━━ Recorded information

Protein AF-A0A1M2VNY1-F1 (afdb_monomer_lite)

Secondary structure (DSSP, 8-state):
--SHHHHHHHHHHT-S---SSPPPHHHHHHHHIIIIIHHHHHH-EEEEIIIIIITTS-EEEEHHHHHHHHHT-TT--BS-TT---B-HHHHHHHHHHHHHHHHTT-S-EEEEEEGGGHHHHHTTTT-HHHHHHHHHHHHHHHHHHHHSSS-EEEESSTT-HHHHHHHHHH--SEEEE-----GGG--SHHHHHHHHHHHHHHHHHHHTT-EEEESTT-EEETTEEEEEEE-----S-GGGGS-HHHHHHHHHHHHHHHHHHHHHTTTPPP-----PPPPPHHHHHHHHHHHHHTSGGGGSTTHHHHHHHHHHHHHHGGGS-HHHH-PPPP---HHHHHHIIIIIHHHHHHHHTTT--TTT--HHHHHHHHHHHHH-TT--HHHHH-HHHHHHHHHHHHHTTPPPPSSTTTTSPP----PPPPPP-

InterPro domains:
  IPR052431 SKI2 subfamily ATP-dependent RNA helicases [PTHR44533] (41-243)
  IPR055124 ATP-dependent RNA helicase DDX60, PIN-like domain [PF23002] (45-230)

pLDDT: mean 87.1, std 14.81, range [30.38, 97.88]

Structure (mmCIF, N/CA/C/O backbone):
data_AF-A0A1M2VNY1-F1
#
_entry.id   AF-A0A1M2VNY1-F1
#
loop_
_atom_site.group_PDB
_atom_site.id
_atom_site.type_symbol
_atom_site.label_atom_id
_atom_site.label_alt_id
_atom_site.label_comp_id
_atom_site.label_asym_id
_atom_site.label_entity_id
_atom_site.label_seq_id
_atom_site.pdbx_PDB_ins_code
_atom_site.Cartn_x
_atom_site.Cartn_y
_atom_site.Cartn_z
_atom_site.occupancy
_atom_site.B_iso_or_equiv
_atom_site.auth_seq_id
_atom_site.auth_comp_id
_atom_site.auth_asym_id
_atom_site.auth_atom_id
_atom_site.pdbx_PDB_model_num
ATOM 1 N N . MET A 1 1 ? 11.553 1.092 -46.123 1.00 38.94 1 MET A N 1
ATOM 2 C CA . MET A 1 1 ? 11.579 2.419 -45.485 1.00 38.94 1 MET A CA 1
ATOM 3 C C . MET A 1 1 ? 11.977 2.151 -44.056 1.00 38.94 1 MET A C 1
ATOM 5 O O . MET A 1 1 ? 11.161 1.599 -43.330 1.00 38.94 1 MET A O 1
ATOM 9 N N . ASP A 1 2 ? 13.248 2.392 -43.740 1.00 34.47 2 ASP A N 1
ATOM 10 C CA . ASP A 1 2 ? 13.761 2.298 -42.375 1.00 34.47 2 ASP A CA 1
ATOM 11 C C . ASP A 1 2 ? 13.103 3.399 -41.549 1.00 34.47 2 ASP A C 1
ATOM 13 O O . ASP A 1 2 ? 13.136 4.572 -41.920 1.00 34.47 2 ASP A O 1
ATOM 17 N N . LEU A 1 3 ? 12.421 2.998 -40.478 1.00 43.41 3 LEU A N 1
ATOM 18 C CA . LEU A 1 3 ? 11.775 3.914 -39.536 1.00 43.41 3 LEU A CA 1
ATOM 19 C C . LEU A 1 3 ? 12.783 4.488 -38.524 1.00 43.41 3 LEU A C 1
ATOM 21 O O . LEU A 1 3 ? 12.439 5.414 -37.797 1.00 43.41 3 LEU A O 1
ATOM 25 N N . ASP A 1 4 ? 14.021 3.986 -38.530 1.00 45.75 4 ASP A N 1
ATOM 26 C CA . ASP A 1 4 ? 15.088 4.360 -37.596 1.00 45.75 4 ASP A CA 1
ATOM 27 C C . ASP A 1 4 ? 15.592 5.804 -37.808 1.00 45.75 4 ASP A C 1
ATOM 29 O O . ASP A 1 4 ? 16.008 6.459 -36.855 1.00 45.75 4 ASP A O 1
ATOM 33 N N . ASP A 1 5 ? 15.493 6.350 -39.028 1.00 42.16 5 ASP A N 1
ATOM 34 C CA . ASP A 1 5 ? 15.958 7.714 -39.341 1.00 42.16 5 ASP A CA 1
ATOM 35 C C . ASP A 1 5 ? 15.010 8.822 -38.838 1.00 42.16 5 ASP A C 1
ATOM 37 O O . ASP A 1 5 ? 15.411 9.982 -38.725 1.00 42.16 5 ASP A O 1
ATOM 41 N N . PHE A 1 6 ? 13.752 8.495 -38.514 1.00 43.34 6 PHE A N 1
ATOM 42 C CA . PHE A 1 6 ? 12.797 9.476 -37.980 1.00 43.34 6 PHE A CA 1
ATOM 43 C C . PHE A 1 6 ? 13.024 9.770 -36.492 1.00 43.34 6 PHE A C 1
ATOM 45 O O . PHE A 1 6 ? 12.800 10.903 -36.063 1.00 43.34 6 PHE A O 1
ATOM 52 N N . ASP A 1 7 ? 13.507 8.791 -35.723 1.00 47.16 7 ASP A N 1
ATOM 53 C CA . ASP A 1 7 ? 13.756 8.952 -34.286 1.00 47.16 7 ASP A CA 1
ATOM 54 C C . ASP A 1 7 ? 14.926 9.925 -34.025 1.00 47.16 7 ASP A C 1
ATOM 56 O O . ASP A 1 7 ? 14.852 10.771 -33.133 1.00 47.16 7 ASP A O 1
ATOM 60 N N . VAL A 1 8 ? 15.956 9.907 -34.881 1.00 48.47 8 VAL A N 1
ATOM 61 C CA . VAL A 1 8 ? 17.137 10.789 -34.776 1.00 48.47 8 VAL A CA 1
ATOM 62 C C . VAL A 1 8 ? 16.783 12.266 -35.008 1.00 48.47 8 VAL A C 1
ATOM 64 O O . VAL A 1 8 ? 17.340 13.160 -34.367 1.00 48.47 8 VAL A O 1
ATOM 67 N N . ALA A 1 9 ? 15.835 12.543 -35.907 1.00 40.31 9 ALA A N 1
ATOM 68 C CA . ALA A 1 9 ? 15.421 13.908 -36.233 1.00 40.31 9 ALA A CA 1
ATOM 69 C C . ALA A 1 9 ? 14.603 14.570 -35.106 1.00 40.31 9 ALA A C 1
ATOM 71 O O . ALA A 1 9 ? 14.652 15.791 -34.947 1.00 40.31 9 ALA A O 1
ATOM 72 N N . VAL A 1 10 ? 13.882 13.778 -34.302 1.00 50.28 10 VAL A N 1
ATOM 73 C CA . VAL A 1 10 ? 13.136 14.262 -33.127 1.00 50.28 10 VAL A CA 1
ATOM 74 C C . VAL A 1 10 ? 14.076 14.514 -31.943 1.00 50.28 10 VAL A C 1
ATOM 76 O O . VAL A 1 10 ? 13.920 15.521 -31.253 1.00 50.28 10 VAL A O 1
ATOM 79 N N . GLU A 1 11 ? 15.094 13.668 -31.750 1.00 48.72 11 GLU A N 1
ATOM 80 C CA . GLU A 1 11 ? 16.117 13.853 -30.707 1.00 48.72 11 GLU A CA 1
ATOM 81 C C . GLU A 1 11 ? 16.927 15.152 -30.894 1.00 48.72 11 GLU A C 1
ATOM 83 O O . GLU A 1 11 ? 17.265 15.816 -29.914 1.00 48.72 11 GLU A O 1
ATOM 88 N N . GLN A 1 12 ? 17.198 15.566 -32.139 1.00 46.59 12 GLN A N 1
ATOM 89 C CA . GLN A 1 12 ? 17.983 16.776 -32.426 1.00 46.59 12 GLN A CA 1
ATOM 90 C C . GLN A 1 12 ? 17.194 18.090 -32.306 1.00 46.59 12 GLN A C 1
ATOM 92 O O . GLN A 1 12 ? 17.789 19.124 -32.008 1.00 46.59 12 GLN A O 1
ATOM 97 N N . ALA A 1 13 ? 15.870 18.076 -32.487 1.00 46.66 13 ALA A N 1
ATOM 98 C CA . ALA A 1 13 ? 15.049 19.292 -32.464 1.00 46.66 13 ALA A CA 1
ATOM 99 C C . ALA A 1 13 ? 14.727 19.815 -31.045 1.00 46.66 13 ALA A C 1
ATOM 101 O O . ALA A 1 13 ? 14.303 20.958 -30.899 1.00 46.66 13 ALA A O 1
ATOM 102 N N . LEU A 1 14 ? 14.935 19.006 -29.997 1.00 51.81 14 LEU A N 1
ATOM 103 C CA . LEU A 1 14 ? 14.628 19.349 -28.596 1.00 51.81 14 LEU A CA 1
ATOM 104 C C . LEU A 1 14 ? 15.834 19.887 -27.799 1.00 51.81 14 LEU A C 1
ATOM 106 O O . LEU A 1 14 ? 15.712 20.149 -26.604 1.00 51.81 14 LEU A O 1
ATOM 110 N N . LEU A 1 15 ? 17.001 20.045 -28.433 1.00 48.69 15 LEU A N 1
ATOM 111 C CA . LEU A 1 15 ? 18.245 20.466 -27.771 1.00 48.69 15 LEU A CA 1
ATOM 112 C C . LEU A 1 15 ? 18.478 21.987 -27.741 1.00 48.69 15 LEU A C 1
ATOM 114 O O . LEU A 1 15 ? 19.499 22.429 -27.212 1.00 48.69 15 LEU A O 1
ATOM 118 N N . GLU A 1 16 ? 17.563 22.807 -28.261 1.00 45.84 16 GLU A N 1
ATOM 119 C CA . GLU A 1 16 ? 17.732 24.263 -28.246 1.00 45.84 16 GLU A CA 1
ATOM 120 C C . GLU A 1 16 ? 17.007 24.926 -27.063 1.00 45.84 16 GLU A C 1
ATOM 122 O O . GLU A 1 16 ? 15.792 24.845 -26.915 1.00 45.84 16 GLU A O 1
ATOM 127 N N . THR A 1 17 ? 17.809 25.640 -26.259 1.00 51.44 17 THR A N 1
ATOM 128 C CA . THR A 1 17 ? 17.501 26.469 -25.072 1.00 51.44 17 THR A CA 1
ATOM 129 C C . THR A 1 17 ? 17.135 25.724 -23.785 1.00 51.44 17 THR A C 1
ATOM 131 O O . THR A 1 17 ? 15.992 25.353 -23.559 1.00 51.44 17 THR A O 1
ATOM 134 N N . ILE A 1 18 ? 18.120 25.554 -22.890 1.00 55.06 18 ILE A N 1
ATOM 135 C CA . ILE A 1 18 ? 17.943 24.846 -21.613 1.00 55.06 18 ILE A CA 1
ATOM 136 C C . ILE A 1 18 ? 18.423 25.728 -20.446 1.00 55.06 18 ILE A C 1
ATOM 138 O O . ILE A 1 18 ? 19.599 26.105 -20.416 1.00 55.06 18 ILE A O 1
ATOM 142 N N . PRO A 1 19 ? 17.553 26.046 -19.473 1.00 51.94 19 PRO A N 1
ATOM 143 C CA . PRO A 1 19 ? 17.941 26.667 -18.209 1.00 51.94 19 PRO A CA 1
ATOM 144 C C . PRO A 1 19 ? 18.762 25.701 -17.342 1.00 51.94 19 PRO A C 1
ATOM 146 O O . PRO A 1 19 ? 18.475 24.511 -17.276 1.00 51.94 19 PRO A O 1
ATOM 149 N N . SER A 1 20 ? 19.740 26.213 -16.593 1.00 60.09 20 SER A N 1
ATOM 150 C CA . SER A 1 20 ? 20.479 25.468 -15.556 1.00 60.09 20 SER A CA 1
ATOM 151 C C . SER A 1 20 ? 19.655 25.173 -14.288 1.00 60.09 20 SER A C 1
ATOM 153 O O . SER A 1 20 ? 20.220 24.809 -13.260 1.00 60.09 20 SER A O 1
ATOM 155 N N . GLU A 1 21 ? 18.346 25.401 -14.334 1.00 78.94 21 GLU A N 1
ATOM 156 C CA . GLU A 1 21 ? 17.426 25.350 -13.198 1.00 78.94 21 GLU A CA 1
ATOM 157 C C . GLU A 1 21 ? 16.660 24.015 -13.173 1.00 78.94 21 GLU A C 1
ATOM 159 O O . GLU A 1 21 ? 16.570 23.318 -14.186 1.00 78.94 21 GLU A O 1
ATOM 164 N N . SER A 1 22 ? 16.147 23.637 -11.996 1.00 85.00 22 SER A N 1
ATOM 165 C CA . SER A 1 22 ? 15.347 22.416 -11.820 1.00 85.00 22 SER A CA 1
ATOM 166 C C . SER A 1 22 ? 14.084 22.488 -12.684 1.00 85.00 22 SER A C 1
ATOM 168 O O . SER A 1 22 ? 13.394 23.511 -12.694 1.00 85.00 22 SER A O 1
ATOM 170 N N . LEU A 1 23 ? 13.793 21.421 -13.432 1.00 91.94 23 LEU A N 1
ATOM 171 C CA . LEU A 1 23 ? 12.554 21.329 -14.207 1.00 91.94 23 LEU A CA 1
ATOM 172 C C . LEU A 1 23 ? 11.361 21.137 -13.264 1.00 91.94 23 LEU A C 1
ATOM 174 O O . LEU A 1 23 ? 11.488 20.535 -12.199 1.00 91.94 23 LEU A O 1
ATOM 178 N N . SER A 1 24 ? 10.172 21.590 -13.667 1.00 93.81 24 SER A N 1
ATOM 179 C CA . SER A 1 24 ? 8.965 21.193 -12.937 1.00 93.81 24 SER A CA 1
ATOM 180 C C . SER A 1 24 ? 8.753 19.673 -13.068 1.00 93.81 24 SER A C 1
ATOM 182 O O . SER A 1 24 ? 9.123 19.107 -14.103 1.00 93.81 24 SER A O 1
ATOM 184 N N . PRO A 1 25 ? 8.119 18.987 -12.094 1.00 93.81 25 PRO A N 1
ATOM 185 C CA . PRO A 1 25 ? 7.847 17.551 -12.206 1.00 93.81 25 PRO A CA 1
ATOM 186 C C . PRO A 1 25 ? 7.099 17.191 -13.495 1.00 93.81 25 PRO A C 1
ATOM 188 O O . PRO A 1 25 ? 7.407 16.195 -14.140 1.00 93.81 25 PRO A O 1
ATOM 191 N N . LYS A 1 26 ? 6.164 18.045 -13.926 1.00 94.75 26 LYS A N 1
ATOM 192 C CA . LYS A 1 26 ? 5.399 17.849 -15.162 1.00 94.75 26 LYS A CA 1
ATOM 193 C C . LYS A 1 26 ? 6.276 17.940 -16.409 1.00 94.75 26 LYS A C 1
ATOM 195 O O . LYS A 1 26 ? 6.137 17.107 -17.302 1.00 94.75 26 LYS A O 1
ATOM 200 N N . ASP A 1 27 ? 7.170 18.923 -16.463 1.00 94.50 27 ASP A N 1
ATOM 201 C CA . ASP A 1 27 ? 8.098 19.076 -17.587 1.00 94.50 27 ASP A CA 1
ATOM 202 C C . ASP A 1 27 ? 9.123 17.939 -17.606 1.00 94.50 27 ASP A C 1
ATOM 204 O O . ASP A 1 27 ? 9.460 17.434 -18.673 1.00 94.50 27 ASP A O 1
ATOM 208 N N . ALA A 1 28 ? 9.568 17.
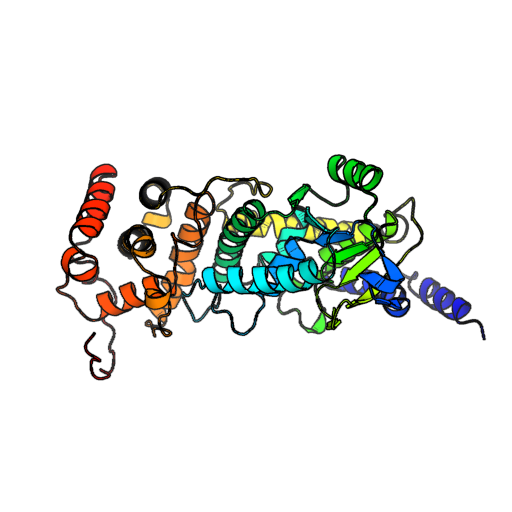482 -16.431 1.00 95.94 28 ALA A N 1
ATOM 209 C CA . ALA A 1 28 ? 10.452 16.332 -16.302 1.00 95.94 28 ALA A CA 1
ATOM 210 C C . ALA A 1 28 ? 9.788 15.040 -16.805 1.00 95.94 28 ALA A C 1
ATOM 212 O O . ALA A 1 28 ? 10.424 14.316 -17.571 1.00 95.94 28 ALA A O 1
ATOM 213 N N . VAL A 1 29 ? 8.515 14.780 -16.460 1.00 95.88 29 VAL A N 1
ATOM 214 C CA . VAL A 1 29 ? 7.754 13.646 -17.023 1.00 95.88 29 VAL A CA 1
ATOM 215 C C . VAL A 1 29 ? 7.609 13.790 -18.538 1.00 95.88 29 VAL A C 1
ATOM 217 O O . VAL A 1 29 ? 7.929 12.865 -19.278 1.00 95.88 29 VAL A O 1
ATOM 220 N N . GLY A 1 30 ? 7.217 14.971 -19.024 1.00 94.75 30 GLY A N 1
ATOM 221 C CA . GLY A 1 30 ? 7.113 15.226 -20.463 1.00 94.75 30 GLY A CA 1
ATOM 222 C C . GLY A 1 30 ? 8.429 14.980 -21.211 1.00 94.75 30 GLY A C 1
ATOM 223 O O . GLY A 1 30 ? 8.422 14.442 -22.318 1.00 94.75 30 GLY A O 1
ATOM 224 N N . LEU A 1 31 ? 9.564 15.315 -20.590 1.00 95.12 31 LEU A N 1
ATOM 225 C CA . LEU A 1 31 ? 10.894 15.095 -21.148 1.00 95.12 31 LEU A CA 1
ATOM 226 C C . LEU A 1 31 ? 11.249 13.604 -21.238 1.00 95.12 31 LEU A C 1
ATOM 228 O O . LEU A 1 31 ? 11.650 13.150 -22.313 1.00 95.12 31 LEU A O 1
ATOM 232 N N . ILE A 1 32 ? 11.100 12.840 -20.147 1.00 95.25 32 ILE A N 1
ATOM 233 C CA . ILE A 1 32 ? 11.377 11.391 -20.157 1.00 95.25 32 ILE A CA 1
ATOM 234 C C . ILE A 1 32 ? 10.416 10.649 -21.090 1.00 95.25 32 ILE A C 1
ATOM 236 O O . ILE A 1 32 ? 10.837 9.731 -21.800 1.00 95.25 32 ILE A O 1
ATOM 240 N N . ASP A 1 33 ? 9.164 11.096 -21.181 1.00 94.69 33 ASP A N 1
ATOM 241 C CA . ASP A 1 33 ? 8.162 10.509 -22.064 1.00 94.69 33 ASP A CA 1
ATOM 242 C C . ASP A 1 33 ? 8.491 10.716 -23.536 1.00 94.69 33 ASP A C 1
ATOM 244 O O . ASP A 1 33 ? 8.441 9.758 -24.317 1.00 94.69 33 ASP A O 1
ATOM 248 N N . ALA A 1 34 ? 8.864 11.941 -23.910 1.00 93.38 34 ALA A N 1
ATOM 249 C CA . ALA A 1 34 ? 9.206 12.290 -25.282 1.00 93.38 34 ALA A CA 1
ATOM 250 C C . ALA A 1 34 ? 10.528 11.656 -25.734 1.00 93.38 34 ALA A C 1
ATOM 252 O O . ALA A 1 34 ? 10.604 11.122 -26.840 1.00 93.38 34 ALA A O 1
ATOM 253 N N . GLN A 1 35 ? 11.566 11.691 -24.893 1.00 93.00 35 GLN A N 1
ATOM 254 C CA . GLN A 1 35 ? 12.906 11.228 -25.272 1.00 93.00 35 GLN A CA 1
ATOM 255 C C . GLN A 1 35 ? 13.098 9.716 -25.126 1.00 93.00 35 GLN A C 1
ATOM 257 O O . GLN A 1 35 ? 14.034 9.150 -25.697 1.00 93.00 35 GLN A O 1
ATOM 262 N N . TRP A 1 36 ? 12.276 9.042 -24.319 1.00 93.94 36 TRP A N 1
ATOM 263 C CA . TRP A 1 36 ? 12.544 7.656 -23.955 1.00 93.94 36 TRP A CA 1
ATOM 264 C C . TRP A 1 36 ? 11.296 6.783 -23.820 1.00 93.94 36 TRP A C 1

━━━━

Problem requirements :: Each line of the data that has the string "dependent" counts once; give the total and nothing else.

Solved exercise :: 2